> **WORK TO BE COMPLETED**
Before copying, set the images aside; then transcribe every entry below exactly.

Items listed in a dataset:
#####

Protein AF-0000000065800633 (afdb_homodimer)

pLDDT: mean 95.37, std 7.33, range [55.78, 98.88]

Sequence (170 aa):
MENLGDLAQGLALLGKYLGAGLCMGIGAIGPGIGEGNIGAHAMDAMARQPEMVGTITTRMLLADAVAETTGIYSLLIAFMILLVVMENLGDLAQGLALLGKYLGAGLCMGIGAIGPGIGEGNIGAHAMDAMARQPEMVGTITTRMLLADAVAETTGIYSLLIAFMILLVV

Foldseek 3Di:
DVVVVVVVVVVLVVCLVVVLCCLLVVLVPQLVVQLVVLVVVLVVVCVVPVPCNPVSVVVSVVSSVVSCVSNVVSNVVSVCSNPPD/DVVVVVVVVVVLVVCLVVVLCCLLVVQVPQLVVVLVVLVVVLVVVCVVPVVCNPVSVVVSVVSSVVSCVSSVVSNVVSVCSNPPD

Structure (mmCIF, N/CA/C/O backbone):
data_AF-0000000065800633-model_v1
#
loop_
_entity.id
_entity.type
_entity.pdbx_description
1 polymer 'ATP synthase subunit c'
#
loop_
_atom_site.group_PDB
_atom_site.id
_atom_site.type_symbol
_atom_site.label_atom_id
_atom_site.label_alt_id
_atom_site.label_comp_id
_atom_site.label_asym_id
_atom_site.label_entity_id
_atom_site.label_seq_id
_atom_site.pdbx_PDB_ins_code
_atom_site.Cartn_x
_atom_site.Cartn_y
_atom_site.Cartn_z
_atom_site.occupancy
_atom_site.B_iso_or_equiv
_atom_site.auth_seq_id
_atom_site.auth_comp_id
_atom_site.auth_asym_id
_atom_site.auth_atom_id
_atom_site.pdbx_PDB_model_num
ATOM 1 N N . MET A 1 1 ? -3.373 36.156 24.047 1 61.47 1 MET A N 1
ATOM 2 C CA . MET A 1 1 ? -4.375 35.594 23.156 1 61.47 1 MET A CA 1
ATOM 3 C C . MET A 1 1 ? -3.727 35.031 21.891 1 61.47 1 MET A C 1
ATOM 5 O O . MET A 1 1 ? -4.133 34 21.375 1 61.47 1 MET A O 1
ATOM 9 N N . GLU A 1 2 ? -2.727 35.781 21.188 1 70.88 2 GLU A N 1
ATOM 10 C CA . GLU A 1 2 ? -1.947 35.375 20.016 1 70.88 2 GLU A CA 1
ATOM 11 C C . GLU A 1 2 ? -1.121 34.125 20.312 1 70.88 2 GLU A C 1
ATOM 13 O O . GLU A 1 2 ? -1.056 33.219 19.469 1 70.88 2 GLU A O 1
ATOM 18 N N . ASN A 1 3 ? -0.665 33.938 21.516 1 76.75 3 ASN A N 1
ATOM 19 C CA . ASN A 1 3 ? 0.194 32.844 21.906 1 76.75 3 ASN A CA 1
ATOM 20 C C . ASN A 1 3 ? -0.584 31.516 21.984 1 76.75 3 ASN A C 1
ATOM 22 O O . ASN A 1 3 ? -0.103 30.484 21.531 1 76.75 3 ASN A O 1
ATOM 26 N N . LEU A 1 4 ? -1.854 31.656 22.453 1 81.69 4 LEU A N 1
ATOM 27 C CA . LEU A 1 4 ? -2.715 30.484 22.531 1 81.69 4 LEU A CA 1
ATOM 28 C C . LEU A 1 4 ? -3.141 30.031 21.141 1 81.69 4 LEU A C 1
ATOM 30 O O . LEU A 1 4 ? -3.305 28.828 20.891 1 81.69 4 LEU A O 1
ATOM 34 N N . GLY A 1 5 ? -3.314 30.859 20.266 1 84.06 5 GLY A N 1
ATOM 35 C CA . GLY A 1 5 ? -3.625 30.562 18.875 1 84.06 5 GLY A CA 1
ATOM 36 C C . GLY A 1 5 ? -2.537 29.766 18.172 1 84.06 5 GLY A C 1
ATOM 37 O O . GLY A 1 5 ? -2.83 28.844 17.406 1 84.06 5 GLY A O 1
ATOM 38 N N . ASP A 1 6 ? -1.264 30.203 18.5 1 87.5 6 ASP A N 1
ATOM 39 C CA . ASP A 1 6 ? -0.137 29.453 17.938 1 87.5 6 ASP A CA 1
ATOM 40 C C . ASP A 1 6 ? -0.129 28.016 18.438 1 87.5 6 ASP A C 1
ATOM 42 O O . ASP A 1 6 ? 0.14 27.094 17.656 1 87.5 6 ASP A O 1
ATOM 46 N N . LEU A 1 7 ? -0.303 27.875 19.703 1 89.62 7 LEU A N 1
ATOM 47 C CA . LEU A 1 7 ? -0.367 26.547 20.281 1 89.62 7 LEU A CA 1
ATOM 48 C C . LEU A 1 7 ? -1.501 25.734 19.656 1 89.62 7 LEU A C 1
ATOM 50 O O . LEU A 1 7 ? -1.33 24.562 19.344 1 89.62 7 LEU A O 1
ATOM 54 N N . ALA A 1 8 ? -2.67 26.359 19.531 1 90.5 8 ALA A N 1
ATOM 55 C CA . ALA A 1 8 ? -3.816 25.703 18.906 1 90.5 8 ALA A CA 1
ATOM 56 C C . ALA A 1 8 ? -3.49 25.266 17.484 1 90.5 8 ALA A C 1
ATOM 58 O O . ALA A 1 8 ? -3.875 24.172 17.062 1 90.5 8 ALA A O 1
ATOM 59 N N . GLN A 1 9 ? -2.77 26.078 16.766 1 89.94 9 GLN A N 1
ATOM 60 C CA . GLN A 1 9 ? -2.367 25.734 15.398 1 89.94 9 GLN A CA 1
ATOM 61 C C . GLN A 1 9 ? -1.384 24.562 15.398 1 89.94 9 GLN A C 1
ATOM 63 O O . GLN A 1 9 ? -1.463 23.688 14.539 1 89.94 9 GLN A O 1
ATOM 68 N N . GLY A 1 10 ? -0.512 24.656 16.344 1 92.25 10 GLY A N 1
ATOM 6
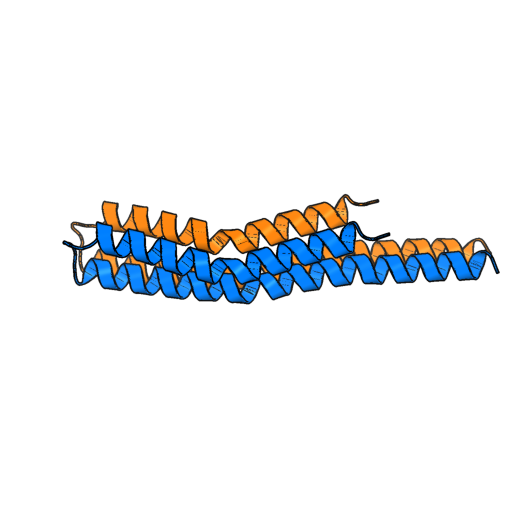9 C CA . GLY A 1 10 ? 0.425 23.547 16.484 1 92.25 10 GLY A CA 1
ATOM 70 C C . GLY A 1 10 ? -0.253 22.219 16.766 1 92.25 10 GLY A C 1
ATOM 71 O O . GLY A 1 10 ? 0.126 21.188 16.219 1 92.25 10 GLY A O 1
ATOM 72 N N . LEU A 1 11 ? -1.185 22.266 17.625 1 93.81 11 LEU A N 1
ATOM 73 C CA . LEU A 1 11 ? -1.942 21.062 17.969 1 93.81 11 LEU A CA 1
ATOM 74 C C . LEU A 1 11 ? -2.766 20.594 16.781 1 93.81 11 LEU A C 1
ATOM 76 O O . LEU A 1 11 ? -2.898 19.375 16.547 1 93.81 11 LEU A O 1
ATOM 80 N N . ALA A 1 12 ? -
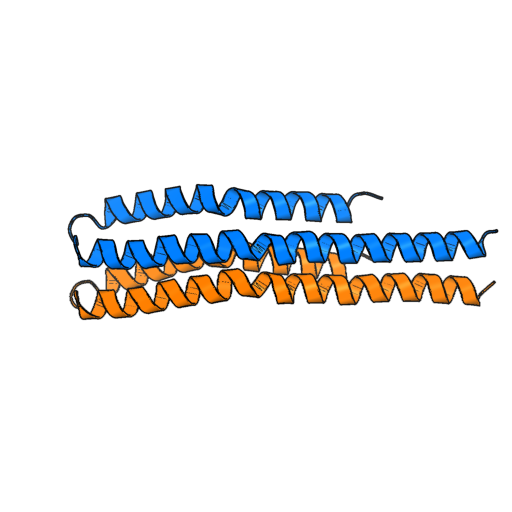3.367 21.453 16.094 1 93.25 12 ALA A N 1
ATOM 81 C CA . ALA A 1 12 ? -4.125 21.094 14.891 1 93.25 12 ALA A CA 1
ATOM 82 C C . ALA A 1 12 ? -3.232 20.422 13.859 1 93.25 12 ALA A C 1
ATOM 84 O O . ALA A 1 12 ? -3.629 19.422 13.242 1 93.25 12 ALA A O 1
ATOM 85 N N . LEU A 1 13 ? -2.025 20.906 13.664 1 93.38 13 LEU A N 1
ATOM 86 C CA . LEU A 1 13 ? -1.084 20.328 12.711 1 93.38 13 LEU A CA 1
ATOM 87 C C . LEU A 1 13 ? -0.603 18.969 13.188 1 93.38 13 LEU A C 1
ATOM 89 O O . LEU A 1 13 ? -0.438 18.047 12.375 1 93.38 13 LEU A O 1
ATOM 93 N N . LEU A 1 14 ? -0.434 18.906 14.414 1 95.12 14 LEU A N 1
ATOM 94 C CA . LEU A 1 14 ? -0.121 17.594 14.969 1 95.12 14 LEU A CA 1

#####

> **ANSWER BOX**
Protein AF-0000000065800633 (afdb_homodimer)

pLDDT: mean 95.37, std 7.33, range [55.78, 98.88]

Sequence (170 aa):
MENLGDLAQGLALLGKYLGAGLCMGIGAIGPGIGEGNIGAHAMDAMARQPEMVGTITTRMLLADAVAETTGIYSLLIAFMILLVVMENLGDLAQGLALLGKYLGAGLCMGIGAIGPGIGEGNIGAHAMDAMARQPEMVGTITTRMLLADAVAETTGIYSLLIAFMILLVV

Foldseek 3Di:
DVVVVVVVVVVLVVCLVVVLCCLLVVLVPQLVVQLVVLVVVLVVVCVVPVPCNPVSVVVSVVSSVVSCVSNVVSNVVSVCSNPPD/DVVVVVVVVVVLVVCLVVVLCCLLVVQVPQLVVVLVVLVVVLVVVCVVPVVCNPVSVVVSVVSSVVSCVSSVVSNVVSVCSNPPD

Structure (mmCIF, N/CA/C/O backbone):
data_AF-0000000065800633-model_v1
#
loop_
_entity.id
_entity.type
_entity.pdbx_description
1 polymer 'ATP synthase subunit c'
#
loop_
_atom_site.group_PDB
_atom_site.id
_atom_site.type_symbol
_atom_site.label_atom_id
_atom_site.label_alt_id
_atom_site.label_comp_id
_atom_site.label_asym_id
_atom_site.label_entity_id
_atom_site.label_seq_id
_atom_site.pdbx_PDB_ins_code
_atom_site.Cartn_x
_atom_site.Cartn_y
_atom_site.Cartn_z
_atom_site.occupancy
_atom_site.B_iso_or_equiv
_atom_site.auth_seq_id
_atom_site.auth_comp_id
_atom_site.auth_asym_id
_atom_site.auth_atom_id
_atom_site.pdbx_PDB_model_num
ATOM 1 N N . MET A 1 1 ? -3.373 36.156 24.047 1 61.47 1 MET A N 1
ATOM 2 C CA . MET A 1 1 ? -4.375 35.594 23.156 1 61.47 1 MET A CA 1
ATOM 3 C C . MET A 1 1 ? -3.727 35.031 21.891 1 61.47 1 MET A C 1
ATOM 5 O O . MET A 1 1 ? -4.133 34 21.375 1 61.47 1 MET A O 1
ATOM 9 N N . GLU A 1 2 ? -2.727 35.781 21.188 1 70.88 2 GLU A N 1
ATOM 10 C CA . GLU A 1 2 ? -1.947 35.375 20.016 1 70.88 2 GLU A CA 1
ATOM 11 C C . GLU A 1 2 ? -1.121 34.125 20.312 1 70.88 2 GLU A C 1
ATOM 13 O O . GLU A 1 2 ? -1.056 33.219 19.469 1 70.88 2 GLU A O 1
ATOM 18 N N . ASN A 1 3 ? -0.665 33.938 21.516 1 76.75 3 ASN A N 1
ATOM 19 C CA . ASN A 1 3 ? 0.194 32.844 21.906 1 76.75 3 ASN A CA 1
ATOM 20 C C . ASN A 1 3 ? -0.584 31.516 21.984 1 76.75 3 ASN A C 1
ATOM 22 O O . ASN A 1 3 ? -0.103 30.484 21.531 1 76.75 3 ASN A O 1
ATOM 26 N N . LEU A 1 4 ? -1.854 31.656 22.453 1 81.69 4 LEU A N 1
ATOM 27 C CA . LEU A 1 4 ? -2.715 30.484 22.531 1 81.69 4 LEU A CA 1
ATOM 28 C C . LEU A 1 4 ? -3.141 30.031 21.141 1 81.69 4 LEU A C 1
ATOM 30 O O . LEU A 1 4 ? -3.305 28.828 20.891 1 81.69 4 LEU A O 1
ATOM 34 N N . GLY A 1 5 ? -3.314 30.859 20.266 1 84.06 5 GLY A N 1
ATOM 35 C CA . GLY A 1 5 ? -3.625 30.562 18.875 1 84.06 5 GLY A CA 1
ATOM 36 C C . GLY A 1 5 ? -2.537 29.766 18.172 1 84.06 5 GLY A C 1
ATOM 37 O O . GLY A 1 5 ? -2.83 28.844 17.406 1 84.06 5 GLY A O 1
ATOM 38 N N . ASP A 1 6 ? -1.264 30.203 18.5 1 87.5 6 ASP A N 1
ATOM 39 C CA . ASP A 1 6 ? -0.137 29.453 17.938 1 87.5 6 ASP A CA 1
ATOM 40 C C . ASP A 1 6 ? -0.129 28.016 18.438 1 87.5 6 ASP A C 1
ATOM 42 O O . ASP A 1 6 ? 0.14 27.094 17.656 1 87.5 6 ASP A O 1
ATOM 46 N N . LEU A 1 7 ? -0.303 27.875 19.703 1 89.62 7 LEU A N 1
ATOM 47 C CA . LEU A 1 7 ? -0.367 26.547 20.281 1 89.62 7 LEU A CA 1
ATOM 48 C C . LEU A 1 7 ? -1.501 25.734 19.656 1 89.62 7 LEU A C 1
ATOM 50 O O . LEU A 1 7 ? -1.33 24.562 19.344 1 89.62 7 LEU A O 1
ATOM 54 N N . ALA A 1 8 ? -2.67 26.359 19.531 1 90.5 8 ALA A N 1
ATOM 55 C CA . ALA A 1 8 ? -3.816 25.703 18.906 1 90.5 8 ALA A CA 1
ATOM 56 C C . ALA A 1 8 ? -3.49 25.266 17.484 1 90.5 8 ALA A C 1
ATOM 58 O O . ALA A 1 8 ? -3.875 24.172 17.062 1 90.5 8 ALA A O 1
ATOM 59 N N . GLN A 1 9 ? -2.77 26.078 16.766 1 89.94 9 GLN A N 1
ATOM 60 C CA . GLN A 1 9 ? -2.367 25.734 15.398 1 89.94 9 GLN A CA 1
ATOM 61 C C . GLN A 1 9 ? -1.384 24.562 15.398 1 89.94 9 GLN A C 1
ATOM 63 O O . GLN A 1 9 ? -1.463 23.688 14.539 1 89.94 9 GLN A O 1
ATOM 68 N N . GLY A 1 10 ? -0.512 24.656 16.344 1 92.25 10 GLY A N 1
ATOM 6
9 C CA . GLY A 1 10 ? 0.425 23.547 16.484 1 92.25 10 GLY A CA 1
ATOM 70 C C . GLY A 1 10 ? -0.253 22.219 16.766 1 92.25 10 GLY A C 1
ATOM 71 O O . GLY A 1 10 ? 0.126 21.188 16.219 1 92.25 10 GLY A O 1
ATOM 72 N N . LEU A 1 11 ? -1.185 22.266 17.625 1 93.81 11 LEU A N 1
ATOM 73 C CA . LEU A 1 11 ? -1.942 21.062 17.969 1 93.81 11 LEU A CA 1
ATOM 74 C C . LEU A 1 11 ? -2.766 20.594 16.781 1 93.81 11 LEU A C 1
ATOM 76 O O . LEU A 1 11 ? -2.898 19.375 16.547 1 93.81 11 LEU A O 1
ATOM 80 N N . ALA A 1 12 ? -
3.367 21.453 16.094 1 93.25 12 ALA A N 1
ATOM 81 C CA . ALA A 1 12 ? -4.125 21.094 14.891 1 93.25 12 ALA A CA 1
ATOM 82 C C . ALA A 1 12 ? -3.232 20.422 13.859 1 93.25 12 ALA A C 1
ATOM 84 O O . ALA A 1 12 ? -3.629 19.422 13.242 1 93.25 12 ALA A O 1
ATOM 85 N N . LEU A 1 13 ? -2.025 20.906 13.664 1 93.38 13 LEU A N 1
ATOM 86 C CA . LEU A 1 13 ? -1.084 20.328 12.711 1 93.38 13 LEU A CA 1
ATOM 87 C C . LEU A 1 13 ? -0.603 18.969 13.188 1 93.38 13 LEU A C 1
ATOM 89 O O . LEU A 1 13 ? -0.438 18.047 12.375 1 93.38 13 LEU A O 1
ATOM 93 N N . LEU A 1 14 ? -0.434 18.906 14.414 1 95.12 14 LEU A N 1
ATOM 94 C CA . LEU A 1 14 ? -0.121 17.594 14.969 1 95.12 14 LEU A CA 1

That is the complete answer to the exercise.